Task input >>
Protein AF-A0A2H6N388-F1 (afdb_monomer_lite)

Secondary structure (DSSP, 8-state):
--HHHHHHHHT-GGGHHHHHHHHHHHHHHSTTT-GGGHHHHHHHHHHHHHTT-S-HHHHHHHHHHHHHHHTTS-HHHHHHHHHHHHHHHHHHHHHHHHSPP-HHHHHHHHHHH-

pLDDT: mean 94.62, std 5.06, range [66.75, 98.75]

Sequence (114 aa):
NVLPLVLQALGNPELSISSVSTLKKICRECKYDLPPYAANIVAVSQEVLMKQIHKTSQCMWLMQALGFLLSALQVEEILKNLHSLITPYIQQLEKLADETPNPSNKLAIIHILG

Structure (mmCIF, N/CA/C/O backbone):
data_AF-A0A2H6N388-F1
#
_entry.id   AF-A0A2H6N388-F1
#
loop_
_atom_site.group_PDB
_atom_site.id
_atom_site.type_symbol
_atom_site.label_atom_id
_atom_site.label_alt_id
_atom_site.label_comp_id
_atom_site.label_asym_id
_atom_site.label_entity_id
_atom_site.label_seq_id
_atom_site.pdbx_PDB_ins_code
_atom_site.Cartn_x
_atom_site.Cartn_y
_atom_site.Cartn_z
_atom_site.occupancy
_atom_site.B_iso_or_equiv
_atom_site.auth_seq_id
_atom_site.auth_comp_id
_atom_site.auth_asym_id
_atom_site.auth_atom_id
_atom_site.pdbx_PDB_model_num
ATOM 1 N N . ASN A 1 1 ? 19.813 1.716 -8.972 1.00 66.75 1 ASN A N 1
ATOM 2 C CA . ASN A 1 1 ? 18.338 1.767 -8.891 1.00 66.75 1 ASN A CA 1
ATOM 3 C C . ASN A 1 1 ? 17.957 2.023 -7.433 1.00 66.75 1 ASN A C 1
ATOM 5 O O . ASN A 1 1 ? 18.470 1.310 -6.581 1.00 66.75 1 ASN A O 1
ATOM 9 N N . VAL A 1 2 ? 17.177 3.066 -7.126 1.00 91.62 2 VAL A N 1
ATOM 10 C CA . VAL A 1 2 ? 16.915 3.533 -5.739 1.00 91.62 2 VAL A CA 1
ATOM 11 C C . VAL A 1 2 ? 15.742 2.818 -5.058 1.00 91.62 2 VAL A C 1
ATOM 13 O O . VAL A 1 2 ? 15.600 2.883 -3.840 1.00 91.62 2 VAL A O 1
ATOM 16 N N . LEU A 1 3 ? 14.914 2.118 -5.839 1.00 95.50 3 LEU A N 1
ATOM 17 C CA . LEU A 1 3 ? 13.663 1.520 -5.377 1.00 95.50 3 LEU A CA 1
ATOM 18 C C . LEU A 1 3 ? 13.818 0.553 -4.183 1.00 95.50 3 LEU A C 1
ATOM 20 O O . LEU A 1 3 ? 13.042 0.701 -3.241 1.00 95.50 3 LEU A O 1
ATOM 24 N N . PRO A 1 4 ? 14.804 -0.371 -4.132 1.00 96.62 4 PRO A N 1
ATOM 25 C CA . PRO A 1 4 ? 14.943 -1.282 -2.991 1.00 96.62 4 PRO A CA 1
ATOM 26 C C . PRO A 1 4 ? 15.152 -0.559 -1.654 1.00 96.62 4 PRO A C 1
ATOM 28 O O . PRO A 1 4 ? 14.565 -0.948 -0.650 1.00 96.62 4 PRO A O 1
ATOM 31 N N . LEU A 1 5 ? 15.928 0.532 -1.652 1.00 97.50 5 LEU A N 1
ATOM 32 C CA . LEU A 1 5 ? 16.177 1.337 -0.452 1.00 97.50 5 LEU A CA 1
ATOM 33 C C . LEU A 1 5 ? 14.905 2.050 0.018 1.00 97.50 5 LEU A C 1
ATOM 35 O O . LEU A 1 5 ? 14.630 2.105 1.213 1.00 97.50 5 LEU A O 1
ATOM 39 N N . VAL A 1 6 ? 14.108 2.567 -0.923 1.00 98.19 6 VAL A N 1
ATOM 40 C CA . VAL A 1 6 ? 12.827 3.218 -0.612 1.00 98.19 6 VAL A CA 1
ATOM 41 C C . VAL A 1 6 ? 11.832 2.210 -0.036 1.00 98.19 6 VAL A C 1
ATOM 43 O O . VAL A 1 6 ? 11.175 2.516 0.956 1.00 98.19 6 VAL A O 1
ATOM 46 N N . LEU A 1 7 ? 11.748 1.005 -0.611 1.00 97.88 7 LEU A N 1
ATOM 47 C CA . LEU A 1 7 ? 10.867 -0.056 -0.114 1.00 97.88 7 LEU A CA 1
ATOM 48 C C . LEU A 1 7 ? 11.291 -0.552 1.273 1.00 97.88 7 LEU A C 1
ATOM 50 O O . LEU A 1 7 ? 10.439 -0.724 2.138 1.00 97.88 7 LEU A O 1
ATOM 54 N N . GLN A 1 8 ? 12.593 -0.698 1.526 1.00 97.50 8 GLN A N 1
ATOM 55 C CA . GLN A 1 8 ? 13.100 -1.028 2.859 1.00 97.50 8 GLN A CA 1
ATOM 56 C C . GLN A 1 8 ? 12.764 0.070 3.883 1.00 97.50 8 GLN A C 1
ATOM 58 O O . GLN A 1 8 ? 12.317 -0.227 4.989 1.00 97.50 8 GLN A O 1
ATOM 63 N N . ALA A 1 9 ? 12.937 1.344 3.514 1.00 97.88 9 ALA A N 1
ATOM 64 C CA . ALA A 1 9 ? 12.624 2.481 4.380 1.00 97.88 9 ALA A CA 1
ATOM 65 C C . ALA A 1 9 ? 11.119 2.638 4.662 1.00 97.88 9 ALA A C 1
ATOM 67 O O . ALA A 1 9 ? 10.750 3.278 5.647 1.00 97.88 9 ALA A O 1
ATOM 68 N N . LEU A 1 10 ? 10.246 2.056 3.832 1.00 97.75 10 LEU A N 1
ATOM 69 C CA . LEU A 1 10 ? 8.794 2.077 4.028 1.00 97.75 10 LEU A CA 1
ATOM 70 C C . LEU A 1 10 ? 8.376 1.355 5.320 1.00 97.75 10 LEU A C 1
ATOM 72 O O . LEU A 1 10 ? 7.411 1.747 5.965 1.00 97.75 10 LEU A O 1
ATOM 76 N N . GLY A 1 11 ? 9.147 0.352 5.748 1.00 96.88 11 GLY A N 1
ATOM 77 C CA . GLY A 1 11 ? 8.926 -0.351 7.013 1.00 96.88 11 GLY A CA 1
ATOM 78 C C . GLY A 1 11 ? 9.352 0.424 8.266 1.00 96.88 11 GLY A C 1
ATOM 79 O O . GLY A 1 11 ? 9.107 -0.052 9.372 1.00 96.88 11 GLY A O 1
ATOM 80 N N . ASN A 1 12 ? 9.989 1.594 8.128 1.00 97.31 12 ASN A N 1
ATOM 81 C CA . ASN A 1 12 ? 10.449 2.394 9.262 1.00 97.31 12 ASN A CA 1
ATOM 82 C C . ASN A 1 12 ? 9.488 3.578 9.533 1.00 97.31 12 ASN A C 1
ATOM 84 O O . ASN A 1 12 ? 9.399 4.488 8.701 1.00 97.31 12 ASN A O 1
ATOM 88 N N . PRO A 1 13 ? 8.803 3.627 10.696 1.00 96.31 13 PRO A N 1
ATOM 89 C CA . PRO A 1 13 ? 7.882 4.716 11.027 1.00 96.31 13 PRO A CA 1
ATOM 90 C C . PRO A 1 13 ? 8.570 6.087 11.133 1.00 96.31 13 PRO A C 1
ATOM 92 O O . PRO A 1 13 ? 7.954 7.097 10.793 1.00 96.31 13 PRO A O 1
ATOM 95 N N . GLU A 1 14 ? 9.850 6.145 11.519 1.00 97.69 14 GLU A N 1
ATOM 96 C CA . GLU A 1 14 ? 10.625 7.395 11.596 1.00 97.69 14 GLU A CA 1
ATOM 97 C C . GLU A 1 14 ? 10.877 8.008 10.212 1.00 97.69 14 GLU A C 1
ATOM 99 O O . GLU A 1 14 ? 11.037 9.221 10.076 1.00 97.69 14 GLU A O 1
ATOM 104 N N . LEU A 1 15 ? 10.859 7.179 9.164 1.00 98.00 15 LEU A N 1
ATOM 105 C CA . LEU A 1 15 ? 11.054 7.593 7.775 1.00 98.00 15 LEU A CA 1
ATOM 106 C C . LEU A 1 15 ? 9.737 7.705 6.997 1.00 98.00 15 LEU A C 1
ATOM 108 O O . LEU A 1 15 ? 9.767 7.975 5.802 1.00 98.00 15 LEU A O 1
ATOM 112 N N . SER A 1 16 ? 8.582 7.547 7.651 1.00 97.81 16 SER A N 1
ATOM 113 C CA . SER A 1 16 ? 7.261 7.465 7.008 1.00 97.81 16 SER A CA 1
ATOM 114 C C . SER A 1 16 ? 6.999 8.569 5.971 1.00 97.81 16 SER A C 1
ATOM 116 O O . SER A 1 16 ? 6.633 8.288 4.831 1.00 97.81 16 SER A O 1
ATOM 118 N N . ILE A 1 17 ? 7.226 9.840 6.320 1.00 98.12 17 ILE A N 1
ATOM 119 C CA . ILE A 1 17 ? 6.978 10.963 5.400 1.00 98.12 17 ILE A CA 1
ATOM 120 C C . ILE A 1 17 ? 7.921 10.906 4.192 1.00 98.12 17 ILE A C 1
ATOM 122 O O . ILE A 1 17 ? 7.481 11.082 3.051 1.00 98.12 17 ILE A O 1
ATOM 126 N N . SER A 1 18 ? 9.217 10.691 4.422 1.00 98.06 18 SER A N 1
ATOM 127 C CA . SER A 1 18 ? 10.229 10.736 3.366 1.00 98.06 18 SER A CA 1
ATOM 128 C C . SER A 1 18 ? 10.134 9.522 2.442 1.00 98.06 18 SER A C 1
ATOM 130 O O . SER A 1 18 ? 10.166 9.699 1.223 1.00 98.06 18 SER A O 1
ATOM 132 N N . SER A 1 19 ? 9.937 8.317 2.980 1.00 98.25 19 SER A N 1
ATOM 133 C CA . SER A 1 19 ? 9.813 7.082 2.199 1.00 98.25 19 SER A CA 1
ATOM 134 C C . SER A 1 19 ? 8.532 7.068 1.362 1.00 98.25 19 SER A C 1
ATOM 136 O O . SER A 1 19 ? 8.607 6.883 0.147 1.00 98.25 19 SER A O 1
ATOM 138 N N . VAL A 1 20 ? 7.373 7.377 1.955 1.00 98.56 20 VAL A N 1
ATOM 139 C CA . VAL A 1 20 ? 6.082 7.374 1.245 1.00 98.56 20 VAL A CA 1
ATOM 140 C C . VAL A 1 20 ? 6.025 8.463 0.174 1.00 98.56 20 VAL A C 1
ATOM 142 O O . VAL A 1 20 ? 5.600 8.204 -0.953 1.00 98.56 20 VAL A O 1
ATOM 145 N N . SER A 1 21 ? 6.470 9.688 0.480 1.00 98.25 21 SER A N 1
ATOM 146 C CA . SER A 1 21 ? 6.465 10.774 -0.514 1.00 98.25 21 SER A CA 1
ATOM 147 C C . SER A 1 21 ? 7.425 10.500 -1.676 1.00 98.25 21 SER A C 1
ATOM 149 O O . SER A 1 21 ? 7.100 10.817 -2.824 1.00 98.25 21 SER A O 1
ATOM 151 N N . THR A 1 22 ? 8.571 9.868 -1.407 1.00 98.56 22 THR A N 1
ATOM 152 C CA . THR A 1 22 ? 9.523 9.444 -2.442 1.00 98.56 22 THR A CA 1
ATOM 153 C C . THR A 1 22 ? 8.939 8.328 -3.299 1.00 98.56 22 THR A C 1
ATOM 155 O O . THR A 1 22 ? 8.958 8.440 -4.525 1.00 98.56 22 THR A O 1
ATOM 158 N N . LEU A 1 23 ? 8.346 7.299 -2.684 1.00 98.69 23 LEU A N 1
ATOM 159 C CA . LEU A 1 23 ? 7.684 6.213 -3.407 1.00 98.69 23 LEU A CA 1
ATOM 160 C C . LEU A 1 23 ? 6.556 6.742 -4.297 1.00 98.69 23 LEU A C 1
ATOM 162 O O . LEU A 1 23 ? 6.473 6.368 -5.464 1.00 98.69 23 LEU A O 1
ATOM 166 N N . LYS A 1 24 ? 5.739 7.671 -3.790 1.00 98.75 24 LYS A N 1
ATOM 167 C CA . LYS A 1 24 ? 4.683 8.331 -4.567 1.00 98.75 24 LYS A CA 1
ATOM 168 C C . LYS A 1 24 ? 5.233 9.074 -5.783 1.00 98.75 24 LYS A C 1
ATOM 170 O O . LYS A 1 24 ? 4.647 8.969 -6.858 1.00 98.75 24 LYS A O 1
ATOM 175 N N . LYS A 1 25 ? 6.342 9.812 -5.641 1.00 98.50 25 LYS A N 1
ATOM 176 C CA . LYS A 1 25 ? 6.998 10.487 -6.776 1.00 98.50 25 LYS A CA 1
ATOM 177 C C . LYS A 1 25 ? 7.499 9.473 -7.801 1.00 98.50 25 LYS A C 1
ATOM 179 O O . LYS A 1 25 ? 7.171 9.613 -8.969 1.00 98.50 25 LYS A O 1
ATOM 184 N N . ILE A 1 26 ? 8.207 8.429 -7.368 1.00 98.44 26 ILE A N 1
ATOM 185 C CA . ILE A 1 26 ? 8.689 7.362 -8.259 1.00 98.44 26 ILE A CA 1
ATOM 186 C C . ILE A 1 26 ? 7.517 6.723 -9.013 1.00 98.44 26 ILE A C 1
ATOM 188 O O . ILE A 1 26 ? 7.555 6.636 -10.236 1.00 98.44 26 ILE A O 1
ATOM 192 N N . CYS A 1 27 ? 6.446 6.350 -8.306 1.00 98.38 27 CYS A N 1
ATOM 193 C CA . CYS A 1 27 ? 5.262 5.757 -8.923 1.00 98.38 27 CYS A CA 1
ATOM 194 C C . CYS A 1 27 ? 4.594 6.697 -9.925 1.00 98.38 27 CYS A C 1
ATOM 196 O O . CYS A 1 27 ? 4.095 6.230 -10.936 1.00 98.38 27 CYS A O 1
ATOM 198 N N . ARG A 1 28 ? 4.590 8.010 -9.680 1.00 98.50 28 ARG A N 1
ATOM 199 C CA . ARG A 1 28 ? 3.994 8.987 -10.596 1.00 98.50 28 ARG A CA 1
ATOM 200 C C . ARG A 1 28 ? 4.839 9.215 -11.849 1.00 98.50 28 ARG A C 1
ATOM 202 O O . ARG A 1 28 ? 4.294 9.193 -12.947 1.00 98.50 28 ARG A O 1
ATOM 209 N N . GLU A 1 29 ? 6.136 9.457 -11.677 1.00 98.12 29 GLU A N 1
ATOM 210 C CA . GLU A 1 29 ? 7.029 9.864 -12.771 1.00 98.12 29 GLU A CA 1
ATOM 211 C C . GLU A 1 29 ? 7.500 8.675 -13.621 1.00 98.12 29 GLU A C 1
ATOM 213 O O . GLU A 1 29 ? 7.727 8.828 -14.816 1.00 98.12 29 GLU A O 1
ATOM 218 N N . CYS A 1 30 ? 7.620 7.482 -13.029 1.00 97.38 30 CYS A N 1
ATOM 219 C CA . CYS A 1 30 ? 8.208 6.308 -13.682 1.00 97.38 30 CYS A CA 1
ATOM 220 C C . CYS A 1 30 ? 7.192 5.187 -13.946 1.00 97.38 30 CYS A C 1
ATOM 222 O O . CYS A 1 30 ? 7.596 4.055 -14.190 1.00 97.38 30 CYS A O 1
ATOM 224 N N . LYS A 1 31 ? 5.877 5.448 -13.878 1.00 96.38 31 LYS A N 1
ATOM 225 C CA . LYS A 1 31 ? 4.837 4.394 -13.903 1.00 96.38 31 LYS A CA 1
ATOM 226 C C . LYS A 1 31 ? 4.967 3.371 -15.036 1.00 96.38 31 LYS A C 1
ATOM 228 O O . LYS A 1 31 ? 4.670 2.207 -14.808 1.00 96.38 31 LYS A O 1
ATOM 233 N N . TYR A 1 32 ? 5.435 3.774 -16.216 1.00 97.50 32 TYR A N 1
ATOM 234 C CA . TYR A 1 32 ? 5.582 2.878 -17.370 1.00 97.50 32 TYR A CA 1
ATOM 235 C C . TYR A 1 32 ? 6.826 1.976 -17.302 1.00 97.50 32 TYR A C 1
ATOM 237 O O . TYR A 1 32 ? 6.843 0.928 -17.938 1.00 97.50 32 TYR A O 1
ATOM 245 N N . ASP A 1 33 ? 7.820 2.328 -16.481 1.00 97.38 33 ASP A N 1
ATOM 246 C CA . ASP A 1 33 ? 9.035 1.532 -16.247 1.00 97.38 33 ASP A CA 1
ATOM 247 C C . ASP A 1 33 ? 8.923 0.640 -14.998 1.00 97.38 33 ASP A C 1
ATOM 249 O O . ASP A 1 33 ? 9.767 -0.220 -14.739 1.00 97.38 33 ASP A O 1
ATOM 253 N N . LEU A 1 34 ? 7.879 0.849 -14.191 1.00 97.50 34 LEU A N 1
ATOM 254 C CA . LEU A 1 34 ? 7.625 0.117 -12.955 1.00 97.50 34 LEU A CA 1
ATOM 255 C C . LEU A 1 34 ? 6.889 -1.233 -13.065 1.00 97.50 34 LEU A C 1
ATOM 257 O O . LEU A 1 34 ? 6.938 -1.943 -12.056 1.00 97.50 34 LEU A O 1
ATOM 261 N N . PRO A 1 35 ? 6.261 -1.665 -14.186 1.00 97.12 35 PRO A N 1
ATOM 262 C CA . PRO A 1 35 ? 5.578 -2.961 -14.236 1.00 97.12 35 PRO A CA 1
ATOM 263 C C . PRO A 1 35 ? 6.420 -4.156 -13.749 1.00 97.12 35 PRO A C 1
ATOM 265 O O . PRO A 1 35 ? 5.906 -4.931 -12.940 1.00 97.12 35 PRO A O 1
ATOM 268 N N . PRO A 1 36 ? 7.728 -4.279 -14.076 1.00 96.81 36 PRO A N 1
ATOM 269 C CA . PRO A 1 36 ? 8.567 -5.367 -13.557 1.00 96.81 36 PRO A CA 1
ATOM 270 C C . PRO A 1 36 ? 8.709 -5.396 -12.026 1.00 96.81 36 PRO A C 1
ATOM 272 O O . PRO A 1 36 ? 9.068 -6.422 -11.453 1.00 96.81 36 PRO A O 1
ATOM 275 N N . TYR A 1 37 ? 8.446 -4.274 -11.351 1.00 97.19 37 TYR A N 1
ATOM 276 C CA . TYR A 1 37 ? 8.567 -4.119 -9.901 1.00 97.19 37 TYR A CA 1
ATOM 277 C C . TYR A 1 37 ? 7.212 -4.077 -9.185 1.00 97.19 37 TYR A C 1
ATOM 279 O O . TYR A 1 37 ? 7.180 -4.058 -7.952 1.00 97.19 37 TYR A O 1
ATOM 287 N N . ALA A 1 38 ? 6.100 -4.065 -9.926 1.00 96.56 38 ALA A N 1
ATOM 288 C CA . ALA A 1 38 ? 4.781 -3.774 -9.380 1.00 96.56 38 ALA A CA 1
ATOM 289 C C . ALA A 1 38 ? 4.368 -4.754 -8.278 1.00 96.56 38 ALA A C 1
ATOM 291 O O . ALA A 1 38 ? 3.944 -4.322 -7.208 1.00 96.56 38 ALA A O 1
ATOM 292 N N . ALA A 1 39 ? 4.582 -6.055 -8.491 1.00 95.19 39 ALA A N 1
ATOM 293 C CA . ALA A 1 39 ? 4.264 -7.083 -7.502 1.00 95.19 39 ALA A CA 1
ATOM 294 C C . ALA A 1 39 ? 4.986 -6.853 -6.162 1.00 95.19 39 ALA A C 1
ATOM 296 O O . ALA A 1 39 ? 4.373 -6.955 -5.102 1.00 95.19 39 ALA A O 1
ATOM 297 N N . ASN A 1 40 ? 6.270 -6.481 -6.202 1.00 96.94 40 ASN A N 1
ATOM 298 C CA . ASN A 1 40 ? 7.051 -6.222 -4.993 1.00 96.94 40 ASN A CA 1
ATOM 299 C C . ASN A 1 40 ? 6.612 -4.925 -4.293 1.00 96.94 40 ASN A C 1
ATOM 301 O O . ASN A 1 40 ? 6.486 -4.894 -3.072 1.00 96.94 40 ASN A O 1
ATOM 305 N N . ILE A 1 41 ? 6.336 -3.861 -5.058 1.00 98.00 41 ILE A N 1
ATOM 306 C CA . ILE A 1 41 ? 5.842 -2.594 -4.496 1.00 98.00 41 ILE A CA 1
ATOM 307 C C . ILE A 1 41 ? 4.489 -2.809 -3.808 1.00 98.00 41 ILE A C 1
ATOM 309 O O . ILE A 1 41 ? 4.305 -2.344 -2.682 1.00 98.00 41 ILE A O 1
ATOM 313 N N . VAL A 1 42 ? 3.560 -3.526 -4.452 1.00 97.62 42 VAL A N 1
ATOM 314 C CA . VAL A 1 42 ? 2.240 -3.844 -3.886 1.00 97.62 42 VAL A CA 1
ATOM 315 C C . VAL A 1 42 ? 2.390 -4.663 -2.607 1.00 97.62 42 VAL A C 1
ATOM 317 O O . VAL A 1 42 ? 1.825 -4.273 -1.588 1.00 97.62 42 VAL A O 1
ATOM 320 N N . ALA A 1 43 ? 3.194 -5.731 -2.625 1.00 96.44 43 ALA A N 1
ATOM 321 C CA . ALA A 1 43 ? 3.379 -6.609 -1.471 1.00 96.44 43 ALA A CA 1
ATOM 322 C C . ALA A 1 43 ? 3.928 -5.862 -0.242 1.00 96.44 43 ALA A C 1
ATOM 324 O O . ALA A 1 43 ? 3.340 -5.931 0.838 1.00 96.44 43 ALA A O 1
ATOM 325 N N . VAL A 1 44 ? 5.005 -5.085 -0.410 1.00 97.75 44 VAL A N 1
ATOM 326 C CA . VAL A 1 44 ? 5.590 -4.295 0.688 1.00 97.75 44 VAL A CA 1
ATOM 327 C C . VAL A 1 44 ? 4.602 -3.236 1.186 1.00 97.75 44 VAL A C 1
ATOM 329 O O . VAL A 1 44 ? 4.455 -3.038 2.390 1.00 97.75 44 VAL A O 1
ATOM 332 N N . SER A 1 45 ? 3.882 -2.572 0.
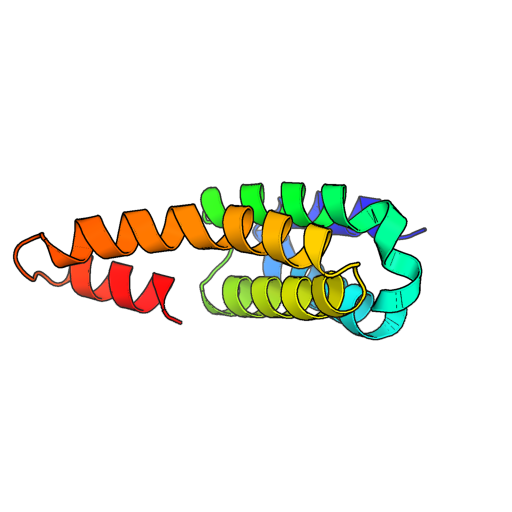277 1.00 97.62 45 SER A N 1
ATOM 333 C CA . SER A 1 45 ? 2.897 -1.551 0.658 1.00 97.62 45 SER A CA 1
ATOM 334 C C . SER A 1 45 ? 1.734 -2.147 1.453 1.00 97.62 45 SER A C 1
ATOM 336 O O . SER A 1 45 ? 1.322 -1.558 2.449 1.00 97.62 45 SER A O 1
ATOM 338 N N . GLN A 1 46 ? 1.233 -3.322 1.059 1.00 95.50 46 GLN A N 1
ATOM 339 C CA . GLN A 1 46 ? 0.192 -4.048 1.793 1.00 95.50 46 GLN A CA 1
ATOM 340 C C . GLN A 1 46 ? 0.639 -4.411 3.206 1.00 95.50 46 GLN A C 1
ATOM 342 O O . GLN A 1 46 ? -0.091 -4.168 4.165 1.00 95.50 46 GLN A O 1
ATOM 347 N N . GLU A 1 47 ? 1.849 -4.949 3.345 1.00 95.50 47 GLU A N 1
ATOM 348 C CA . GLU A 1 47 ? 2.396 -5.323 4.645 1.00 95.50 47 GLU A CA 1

About this task >> The exact lines of the material above starting at the one that contains "ATOM 147 C C" and ending at the one that contains "ATOM 175 N N" are what to retype; leave out everything else.

Reply >>
ATOM 147 C C . SER A 1 21 ? 7.425 10.500 -1.676 1.00 98.25 21 SER A C 1
ATOM 149 O O . SER A 1 21 ? 7.100 10.817 -2.824 1.00 98.25 21 SER A O 1
ATOM 151 N N . THR A 1 22 ? 8.571 9.868 -1.407 1.00 98.56 22 THR A N 1
ATOM 152 C CA . THR A 1 22 ? 9.523 9.444 -2.442 1.00 98.56 22 THR A CA 1
ATOM 153 C C . THR A 1 22 ? 8.939 8.328 -3.299 1.00 98.56 22 THR A C 1
ATOM 155 O O . THR A 1 22 ? 8.958 8.440 -4.525 1.00 98.56 22 THR A O 1
ATOM 158 N N . LEU A 1 23 ? 8.346 7.299 -2.684 1.00 98.69 23 LEU A N 1
ATOM 159 C CA . LEU A 1 23 ? 7.684 6.213 -3.407 1.00 98.69 23 LEU A CA 1
ATOM 160 C C . LEU A 1 23 ? 6.556 6.742 -4.297 1.00 98.69 23 LEU A C 1
ATOM 162 O O . LEU A 1 23 ? 6.473 6.368 -5.464 1.00 98.69 23 LEU A O 1
ATOM 166 N N . LYS A 1 24 ? 5.739 7.671 -3.790 1.00 98.75 24 LYS A N 1
ATOM 167 C CA . LYS A 1 24 ? 4.683 8.331 -4.567 1.00 98.75 24 LYS A CA 1
ATOM 168 C C . LYS A 1 24 ? 5.233 9.074 -5.783 1.00 98.75 24 LYS A C 1
ATOM 170 O O . LYS A 1 24 ? 4.647 8.969 -6.858 1.00 98.75 24 LYS A O 1
ATOM 175 N N . LYS A 1 25 ? 6.342 9.812 -5.641 1.00 98.50 25 LYS A N 1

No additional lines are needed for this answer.